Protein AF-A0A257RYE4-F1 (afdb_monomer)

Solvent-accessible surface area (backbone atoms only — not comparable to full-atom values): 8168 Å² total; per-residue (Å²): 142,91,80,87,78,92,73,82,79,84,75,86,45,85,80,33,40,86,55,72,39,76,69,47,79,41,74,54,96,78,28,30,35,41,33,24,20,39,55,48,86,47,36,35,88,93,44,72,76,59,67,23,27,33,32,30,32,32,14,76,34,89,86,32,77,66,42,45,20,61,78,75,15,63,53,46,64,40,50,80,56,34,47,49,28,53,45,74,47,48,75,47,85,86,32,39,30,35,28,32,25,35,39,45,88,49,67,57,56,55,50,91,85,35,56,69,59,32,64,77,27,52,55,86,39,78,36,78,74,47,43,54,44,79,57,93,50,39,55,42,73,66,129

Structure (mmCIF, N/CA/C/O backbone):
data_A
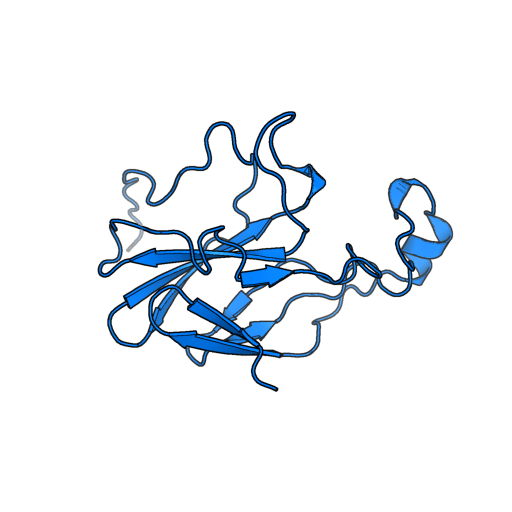F-A0A257RYE4-F1
#
_entry.id   AF-A0A257RYE4-F1
#
loop_
_atom_site.group_PDB
_atom_site.id
_atom_site.type_symbol
_atom_site.label_atom_id
_atom_site.label_alt_id
_atom_site.label_comp_id
_atom_site.label_asym_id
_atom_site.label_entity_id
_atom_site.label_seq_id
_atom_site.pdbx_PDB_ins_code
_atom_site.Cartn_x
_atom_site.Cartn_y
_atom_site.Cartn_z
_atom_site.occupancy
_atom_site.B_iso_or_equiv
_atom_site.auth_seq_id
_atom_site.auth_comp_id
_atom_site.auth_asym_id
_atom_site.auth_atom_id
_atom_site.pdbx_PDB_model_num
ATOM 1 N N . MET A 1 1 ? -31.290 11.494 1.521 1.00 61.91 1 MET A N 1
ATOM 2 C CA . MET A 1 1 ? -30.238 11.565 2.557 1.00 61.91 1 MET A CA 1
ATOM 3 C C . MET A 1 1 ? -28.946 11.955 1.848 1.00 61.91 1 MET A C 1
ATOM 5 O O . MET A 1 1 ? -28.357 11.114 1.193 1.00 61.91 1 MET A O 1
ATOM 9 N N . MET A 1 2 ? -28.600 13.244 1.813 1.00 76.50 2 MET A N 1
ATOM 10 C CA
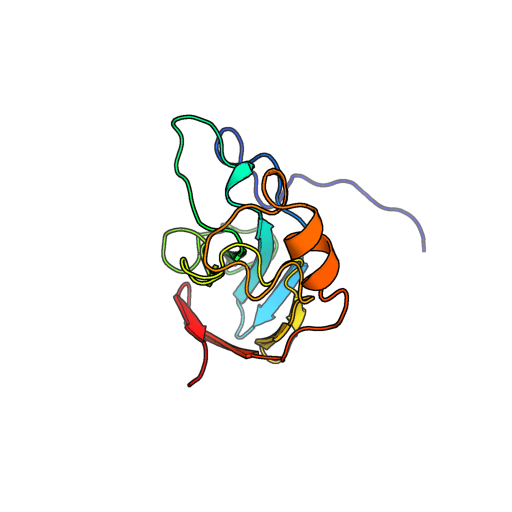 . MET A 1 2 ? -27.451 13.769 1.051 1.00 76.50 2 MET A CA 1
ATOM 11 C C . MET A 1 2 ? -26.900 15.007 1.761 1.00 76.50 2 MET A C 1
ATOM 13 O O . MET A 1 2 ? -27.008 16.126 1.271 1.00 76.50 2 MET A O 1
ATOM 17 N N . ARG A 1 3 ? -26.373 14.835 2.969 1.00 91.44 3 ARG A N 1
ATOM 18 C CA . ARG A 1 3 ? -25.585 15.888 3.605 1.00 91.44 3 ARG A CA 1
ATOM 19 C C . ARG A 1 3 ? -24.353 15.241 4.198 1.00 91.44 3 ARG A C 1
ATOM 21 O O . ARG A 1 3 ? -24.472 14.374 5.057 1.00 91.44 3 ARG A O 1
ATOM 28 N N . TRP A 1 4 ? -23.205 15.650 3.685 1.00 94.69 4 TRP A N 1
ATOM 29 C CA . TRP A 1 4 ? -21.902 15.247 4.181 1.00 94.69 4 TRP A CA 1
ATOM 30 C C . TRP A 1 4 ? -21.352 16.366 5.059 1.00 94.69 4 TRP A C 1
ATOM 32 O O . TRP A 1 4 ? -21.536 17.545 4.750 1.00 94.69 4 TRP A O 1
ATOM 42 N N . THR A 1 5 ? -20.693 15.983 6.146 1.00 96.12 5 THR A N 1
ATOM 43 C CA . THR A 1 5 ? -19.939 16.890 7.011 1.00 96.12 5 THR A CA 1
ATOM 44 C C . THR A 1 5 ? -18.484 16.463 6.933 1.00 96.12 5 THR A C 1
ATOM 46 O O . THR A 1 5 ? -18.185 15.293 7.167 1.00 96.12 5 THR A O 1
ATOM 49 N N . LEU A 1 6 ? -17.59
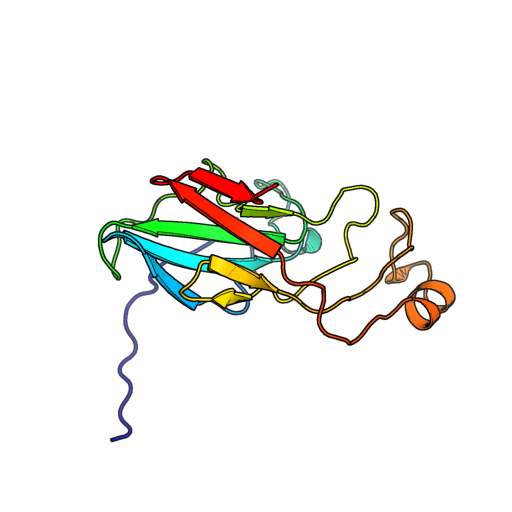9 17.394 6.579 1.00 96.94 6 LEU A N 1
ATOM 50 C CA . LEU A 1 6 ? -16.161 17.154 6.642 1.00 96.94 6 LEU A CA 1
ATOM 51 C C . LEU A 1 6 ? -15.733 17.074 8.109 1.00 96.94 6 LEU A C 1
ATOM 53 O O . LEU A 1 6 ? -16.173 17.879 8.929 1.00 96.94 6 LEU A O 1
ATOM 57 N N . LEU A 1 7 ? -14.897 16.089 8.410 1.00 97.12 7 LEU A N 1
ATOM 58 C CA . LEU A 1 7 ? -14.270 15.882 9.710 1.00 97.12 7 LEU A CA 1
ATOM 59 C C . LEU A 1 7 ? -12.753 16.007 9.549 1.00 97.12 7 LEU A C 1
ATOM 61 O O . LEU A 1 7 ? -12.251 16.053 8.422 1.00 97.12 7 LEU A O 1
ATOM 65 N N . ASP A 1 8 ? -12.039 16.021 10.670 1.00 97.12 8 ASP A N 1
ATOM 66 C CA . ASP A 1 8 ? -10.580 15.968 10.673 1.00 97.12 8 ASP A CA 1
ATOM 67 C C . ASP A 1 8 ? -10.065 14.689 9.982 1.00 97.12 8 ASP A C 1
ATOM 69 O O . ASP A 1 8 ? -10.727 13.641 10.033 1.00 97.12 8 ASP A O 1
ATOM 73 N N . PRO A 1 9 ? -8.893 14.748 9.322 1.00 96.69 9 PRO A N 1
ATOM 74 C CA . PRO A 1 9 ? -8.304 13.579 8.684 1.00 96.69 9 PRO A CA 1
ATOM 75 C C . PRO A 1 9 ? -7.966 12.498 9.718 1.00 96.69 9 PRO A C 1
ATOM 77 O O . PRO A 1 9 ? -7.473 12.786 10.805 1.00 96.69 9 PRO A O 1
ATOM 80 N N . LEU A 1 10 ? -8.188 11.230 9.356 1.00 97.31 10 LEU A N 1
ATOM 81 C CA . LEU A 1 10 ? -7.843 10.090 10.217 1.00 97.31 10 LEU A CA 1
ATOM 82 C C . LEU A 1 10 ? -6.329 9.845 10.286 1.00 97.31 10 LEU A C 1
ATOM 84 O O . LEU A 1 10 ? -5.809 9.435 11.321 1.00 97.31 10 LEU A O 1
ATOM 88 N N . ILE A 1 11 ? -5.649 10.037 9.154 1.00 97.56 11 ILE A N 1
ATOM 89 C CA . ILE A 1 11 ? -4.225 9.774 8.943 1.00 97.56 11 ILE A CA 1
ATOM 90 C C . ILE A 1 11 ? -3.704 10.876 8.018 1.00 97.56 11 ILE A C 1
ATOM 92 O O . ILE A 1 11 ? -4.344 11.177 7.008 1.00 97.56 11 ILE A O 1
ATOM 96 N N . THR A 1 12 ? -2.550 11.455 8.347 1.00 96.62 12 THR A N 1
ATOM 97 C CA . THR A 1 12 ? -1.797 12.342 7.450 1.00 96.62 12 THR A CA 1
ATOM 98 C C . THR A 1 12 ? -0.418 11.748 7.164 1.00 96.62 12 THR A C 1
ATOM 100 O O . THR A 1 12 ? 0.071 10.894 7.907 1.00 96.62 12 THR A O 1
ATOM 103 N N . ALA A 1 13 ? 0.191 12.163 6.055 1.00 95.81 13 ALA A N 1
ATOM 104 C CA . ALA A 1 13 ? 1.520 11.726 5.619 1.00 95.81 13 ALA A CA 1
ATOM 105 C C . ALA A 1 13 ? 2.402 12.933 5.256 1.00 95.81 13 ALA A C 1
ATOM 107 O O . ALA A 1 13 ? 3.200 12.884 4.319 1.00 95.81 13 ALA A O 1
ATOM 108 N N . ASP A 1 14 ? 2.228 14.032 5.995 
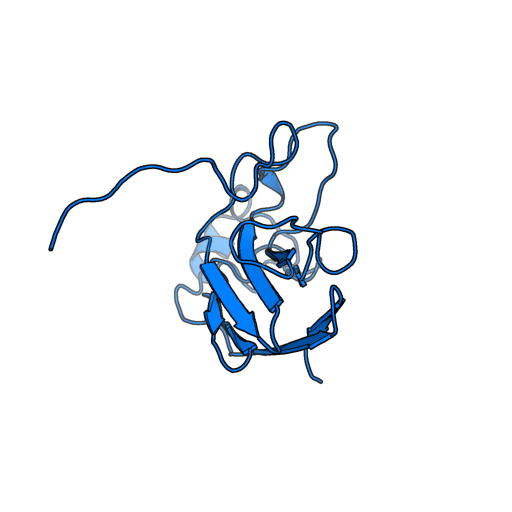1.00 94.88 14 ASP A N 1
ATOM 109 C CA . ASP A 1 14 ? 2.938 15.288 5.771 1.00 94.88 14 ASP A CA 1
ATOM 110 C C . ASP A 1 14 ? 4.457 15.070 5.849 1.00 94.88 14 ASP A C 1
ATOM 112 O O . ASP A 1 14 ? 4.970 14.510 6.819 1.00 94.88 14 ASP A O 1
ATOM 116 N N . GLY A 1 15 ? 5.179 15.482 4.802 1.00 94.00 15 GLY A N 1
ATOM 117 C CA . GLY A 1 15 ? 6.628 15.275 4.688 1.00 94.00 15 GLY A CA 1
ATOM 118 C C . GLY A 1 15 ? 7.060 13.814 4.490 1.00 94.00 15 GLY A C 1
ATOM 119 O O . GLY A 1 15 ? 8.244 13.514 4.627 1.00 94.00 15 GLY A O 1
ATOM 120 N N . VAL A 1 16 ? 6.124 12.903 4.194 1.00 95.12 16 VAL A N 1
ATOM 121 C CA . VAL A 1 16 ? 6.403 11.477 3.956 1.00 95.12 16 VAL A CA 1
ATOM 122 C C . VAL A 1 16 ? 6.032 11.066 2.537 1.00 95.12 16 VAL A C 1
ATOM 124 O O . VAL A 1 16 ? 6.875 10.535 1.822 1.00 95.12 16 VAL A O 1
ATOM 127 N N . CYS A 1 17 ? 4.781 11.275 2.127 1.00 94.62 17 CYS A N 1
ATOM 128 C CA . CYS A 1 17 ? 4.273 10.846 0.824 1.00 94.62 17 CYS A CA 1
ATOM 129 C C . CYS A 1 17 ? 3.091 11.724 0.409 1.00 94.62 17 CYS A C 1
ATOM 131 O O . CYS A 1 17 ? 2.244 12.044 1.242 1.00 94.62 17 CYS A O 1
ATOM 133 N N . ASN A 1 18 ? 3.012 12.098 -0.870 1.00 94.69 18 ASN A N 1
ATOM 134 C CA . ASN A 1 18 ? 1.939 12.969 -1.364 1.00 94.69 18 ASN A CA 1
ATOM 135 C C . ASN A 1 18 ? 0.640 12.214 -1.733 1.00 94.69 18 ASN A C 1
ATOM 137 O O . ASN A 1 18 ? -0.404 12.843 -1.901 1.00 94.69 18 ASN A O 1
ATOM 141 N N . GLU A 1 19 ? 0.688 10.881 -1.817 1.00 95.94 19 GLU A N 1
ATOM 142 C CA . GLU A 1 19 ? -0.409 10.036 -2.295 1.00 95.94 19 GLU A CA 1
ATOM 143 C C . GLU A 1 19 ? -0.722 8.892 -1.316 1.00 95.94 19 GLU A C 1
ATOM 145 O O . GLU A 1 19 ? 0.074 7.968 -1.115 1.00 95.94 19 GLU A O 1
ATOM 150 N N . LEU A 1 20 ? -1.923 8.951 -0.730 1.00 97.75 20 LEU A N 1
ATOM 151 C CA . LEU A 1 20 ? -2.574 7.855 -0.007 1.00 97.75 20 LEU A CA 1
ATOM 152 C C . LEU A 1 20 ? -3.794 7.403 -0.822 1.00 97.75 20 LEU A C 1
ATOM 154 O O . LEU A 1 20 ? -4.932 7.774 -0.530 1.00 97.75 20 LEU A O 1
ATOM 158 N N . GLU A 1 21 ? -3.556 6.673 -1.910 1.00 98.19 21 GLU A N 1
ATOM 159 C CA . GLU A 1 21 ? -4.588 6.386 -2.904 1.00 98.19 21 GLU A CA 1
ATOM 160 C C . GLU A 1 21 ? -5.582 5.313 -2.450 1.00 98.19 21 GLU A C 1
ATOM 162 O O . GLU A 1 21 ? -5.229 4.319 -1.812 1.00 98.19 21 GLU A O 1
ATOM 167 N N . ARG A 1 22 ? -6.847 5.477 -2.859 1.00 97.69 22 ARG A N 1
ATOM 168 C CA . ARG A 1 22 ? -7.952 4.542 -2.575 1.00 97.69 22 ARG A CA 1
ATOM 169 C C . ARG A 1 22 ? -8.051 4.146 -1.088 1.00 97.69 22 ARG A C 1
ATOM 171 O O . ARG A 1 22 ? -8.131 2.947 -0.789 1.00 97.69 22 ARG A O 1
ATOM 178 N N . PRO A 1 23 ? -8.068 5.113 -0.151 1.00 98.12 23 PRO A N 1
ATOM 179 C CA . PRO A 1 23 ? -8.146 4.792 1.262 1.00 98.12 23 PRO A CA 1
ATOM 180 C C . PRO A 1 23 ? -9.461 4.064 1.559 1.00 98.12 23 PRO A C 1
ATOM 182 O O . PRO A 1 23 ? -10.538 4.509 1.155 1.00 98.12 23 PRO A O 1
ATOM 185 N N . HIS A 1 24 ? -9.379 2.935 2.256 1.00 98.56 24 HIS A N 1
ATOM 186 C CA . HIS A 1 24 ? -10.547 2.159 2.665 1.00 98.56 24 HIS A CA 1
ATOM 187 C C . HIS A 1 24 ? -10.319 1.506 4.026 1.00 98.56 24 HIS A C 1
ATOM 189 O O . HIS A 1 24 ? -9.211 1.085 4.353 1.00 98.56 24 HIS A O 1
ATOM 195 N N . ALA A 1 25 ? -11.386 1.437 4.823 1.00 98.19 25 ALA A N 1
ATOM 196 C CA . ALA A 1 25 ? -11.360 0.830 6.145 1.00 98.19 25 ALA A CA 1
ATOM 197 C C . ALA A 1 25 ? -11.947 -0.588 6.114 1.00 98.19 25 ALA A C 1
ATOM 199 O O . ALA A 1 25 ? -13.034 -0.803 5.577 1.00 98.19 25 ALA A O 1
ATOM 200 N N . VAL A 1 26 ? -11.264 -1.531 6.758 1.00 98.44 26 VAL A N 1
ATOM 201 C CA . VAL A 1 26 ? -11.737 -2.892 7.026 1.00 98.44 26 VAL A CA 1
ATOM 202 C C . VAL A 1 26 ? -11.819 -3.078 8.538 1.00 98.44 26 VAL A C 1
ATOM 204 O O . VAL A 1 26 ? -10.831 -2.900 9.252 1.00 98.44 26 VAL A O 1
ATOM 207 N N . SER A 1 27 ? -13.002 -3.436 9.043 1.00 98.00 27 SER A N 1
ATOM 208 C CA . SER A 1 27 ? -13.148 -3.858 10.437 1.00 98.00 27 SER A CA 1
ATOM 209 C C . SER A 1 27 ? -12.886 -5.353 10.538 1.00 98.00 27 SER A C 1
ATOM 211 O O . SER A 1 27 ? -13.553 -6.151 9.881 1.00 98.00 27 SER A O 1
ATOM 213 N N . TYR A 1 28 ? -11.913 -5.736 11.358 1.00 98.19 28 TYR A N 1
ATOM 214 C CA . TYR A 1 28 ? -11.535 -7.131 11.538 1.00 98.19 28 TYR A CA 1
ATOM 215 C C . TYR A 1 28 ? -11.111 -7.378 12.984 1.00 98.19 28 TYR A C 1
ATOM 217 O O . TYR A 1 28 ? -10.267 -6.669 13.529 1.00 98.19 28 TYR A O 1
ATOM 225 N N . ARG A 1 29 ? -11.730 -8.382 13.623 1.00 96.75 29 ARG A N 1
ATOM 226 C CA . ARG A 1 29 ? -11.457 -8.801 15.014 1.00 96.75 29 ARG A CA 1
ATOM 227 C C . ARG A 1 29 ? -11.418 -7.643 16.025 1.00 96.75 29 ARG A C 1
ATOM 229 O O . ARG A 1 29 ? -10.537 -7.577 16.875 1.00 96.75 29 ARG A O 1
ATOM 236 N N . GLY A 1 30 ? -12.382 -6.726 15.927 1.00 96.88 30 GLY A N 1
ATOM 237 C CA . GLY A 1 30 ? -12.507 -5.589 16.847 1.00 96.88 30 GLY A CA 1
ATOM 238 C C . GLY A 1 30 ? -11.502 -4.456 16.613 1.00 96.88 30 GLY A C 1
ATOM 239 O O . GLY A 1 30 ? -11.475 -3.516 17.398 1.00 96.88 30 GLY A O 1
ATOM 240 N N . GLN A 1 31 ? -10.703 -4.518 15.545 1.00 98.25 31 GLN A N 1
ATOM 241 C CA . GLN A 1 31 ? -9.825 -3.432 15.112 1.00 98.25 31 GLN A CA 1
ATOM 242 C C . GLN A 1 31 ? -10.305 -2.828 13.787 1.00 98.25 31 GLN A C 1
ATOM 244 O O . GLN A 1 31 ? -11.052 -3.454 13.029 1.00 98.25 31 GLN A O 1
ATOM 249 N N . TYR A 1 32 ? -9.851 -1.606 13.516 1.00 98.62 32 TYR A N 1
ATOM 250 C CA . TYR A 1 32 ? -10.033 -0.891 12.259 1.00 98.62 32 TYR A CA 1
ATOM 251 C C . TYR A 1 32 ? -8.695 -0.810 11.536 1.00 98.62 32 TYR A C 1
ATOM 253 O O . TYR A 1 32 ? -7.739 -0.245 12.063 1.00 98.62 32 TYR A O 1
ATOM 261 N N . TYR A 1 33 ? -8.644 -1.368 10.332 1.00 98.81 33 TYR A N 1
ATOM 262 C CA . TYR A 1 33 ? -7.497 -1.299 9.438 1.00 98.81 33 TYR A CA 1
ATOM 263 C C . TYR A 1 33 ? -7.819 -0.320 8.318 1.00 98.81 33 TYR A C 1
ATOM 265 O O . TYR A 1 33 ? -8.799 -0.527 7.608 1.00 98.81 33 TYR A O 1
ATOM 273 N N . VAL A 1 34 ? -7.028 0.738 8.161 1.00 98.75 34 VAL A N 1
ATOM 274 C CA . VAL A 1 34 ? -7.136 1.652 7.017 1.00 98.75 34 VAL A CA 1
ATOM 275 C C . VAL A 1 34 ? -5.998 1.342 6.066 1.00 98.75 34 VAL A C 1
ATOM 277 O O . VAL A 1 34 ? -4.835 1.459 6.449 1.00 98.75 34 VAL A O 1
ATOM 280 N N . PHE A 1 35 ? -6.345 0.943 4.848 1.00 98.88 35 PHE A N 1
ATOM 281 C CA . PHE A 1 35 ? -5.410 0.583 3.792 1.00 98.88 35 PHE A CA 1
ATOM 282 C C . PHE A 1 35 ? -5.430 1.608 2.662 1.00 98.88 35 PHE A C 1
ATOM 284 O O . PHE A 1 35 ? -6.475 2.194 2.380 1.00 98.88 35 PHE A O 1
ATOM 291 N N . TRP A 1 36 ? -4.298 1.780 1.984 1.00 98.81 36 TRP A N 1
ATOM 292 C CA . TRP A 1 36 ? -4.164 2.614 0.789 1.00 98.81 36 TRP A CA 1
ATOM 293 C C . TRP A 1 36 ? -3.063 2.076 -0.133 1.00 98.81 36 TRP A C 1
ATOM 295 O O . TRP A 1 36 ? -2.174 1.335 0.293 1.00 98.81 36 TRP A O 1
ATOM 305 N N . SER A 1 37 ? -3.122 2.444 -1.410 1.00 98.56 37 SER A N 1
ATOM 306 C CA . SER A 1 37 ? -2.031 2.217 -2.363 1.00 98.56 37 SER A CA 1
ATOM 307 C C . SER A 1 37 ? -1.104 3.428 -2.399 1.00 98.56 37 SER A C 1
ATOM 309 O O . SER A 1 37 ? -1.554 4.562 -2.254 1.00 98.56 37 SER A O 1
ATOM 311 N N . THR A 1 38 ? 0.189 3.198 -2.603 1.00 97.56 38 THR A N 1
ATOM 312 C CA . THR A 1 38 ? 1.144 4.273 -2.902 1.00 97.56 38 THR A CA 1
ATOM 313 C C . THR A 1 38 ? 2.276 3.761 -3.789 1.00 97.56 38 THR A C 1
ATOM 315 O O . THR A 1 38 ? 2.498 2.548 -3.890 1.00 97.56 38 THR A O 1
ATOM 318 N N . GLN A 1 39 ? 2.954 4.673 -4.480 1.00 95.88 39 GLN A N 1
ATOM 319 C CA . GLN A 1 39 ? 4.033 4.361 -5.418 1.00 95.88 39 GLN A CA 1
ATOM 320 C C . GLN A 1 39 ? 5.391 4.741 -4.822 1.00 95.88 39 GLN A C 1
ATOM 322 O O . GLN A 1 39 ? 5.512 5.676 -4.038 1.00 95.88 39 GLN A O 1
ATOM 327 N N . ALA A 1 40 ? 6.456 4.051 -5.224 1.00 94.81 40 ALA A N 1
ATOM 328 C CA . ALA A 1 40 ? 7.797 4.383 -4.739 1.00 94.81 40 ALA A CA 1
ATOM 329 C C . ALA A 1 40 ? 8.237 5.816 -5.109 1.00 94.81 40 ALA A C 1
ATOM 331 O O . ALA A 1 40 ? 9.045 6.421 -4.412 1.00 94.81 40 ALA A O 1
ATOM 332 N N . THR A 1 41 ? 7.712 6.365 -6.207 1.00 93.38 41 THR A N 1
ATOM 333 C CA . THR A 1 41 ? 8.111 7.667 -6.765 1.00 93.38 41 THR A CA 1
ATOM 334 C C . THR A 1 41 ? 7.492 8.874 -6.069 1.00 93.38 41 THR A C 1
ATOM 336 O O . THR A 1 41 ? 7.875 9.996 -6.385 1.00 93.38 41 THR A O 1
ATOM 339 N N . VAL A 1 42 ? 6.533 8.659 -5.167 1.00 95.19 42 VAL A N 1
ATOM 340 C CA . VAL A 1 42 ? 5.743 9.728 -4.532 1.00 95.19 42 VAL A CA 1
ATOM 341 C C . VAL A 1 42 ? 6.091 9.973 -3.063 1.00 95.19 42 VAL A C 1
ATOM 343 O O . VAL A 1 42 ? 5.491 10.826 -2.405 1.00 95.19 42 VAL A O 1
ATOM 346 N N . PHE A 1 43 ? 7.101 9.260 -2.563 1.00 96.19 43 PHE A N 1
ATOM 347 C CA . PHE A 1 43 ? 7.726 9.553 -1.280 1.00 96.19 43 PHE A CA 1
+ + + + +
**ASSIGNED TASK:**
Set down exactly the line with "ATOM 343 O O" and each line after it up to the end of the records, adding nothing.

**ANSWER BELOW:**
ATOM 343 O O . VAL A 1 42 ? 5.491 10.826 -2.405 1.00 95.19 42 VAL A O 1
ATOM 346 N N . PHE A 1 43 ? 7.101 9.260 -2.563 1.00 96.19 43 PHE A N 1
ATOM 347 C CA . PHE A 1 43 ? 7.726 9.553 -1.280 1.00 96.19 43 PHE A CA 1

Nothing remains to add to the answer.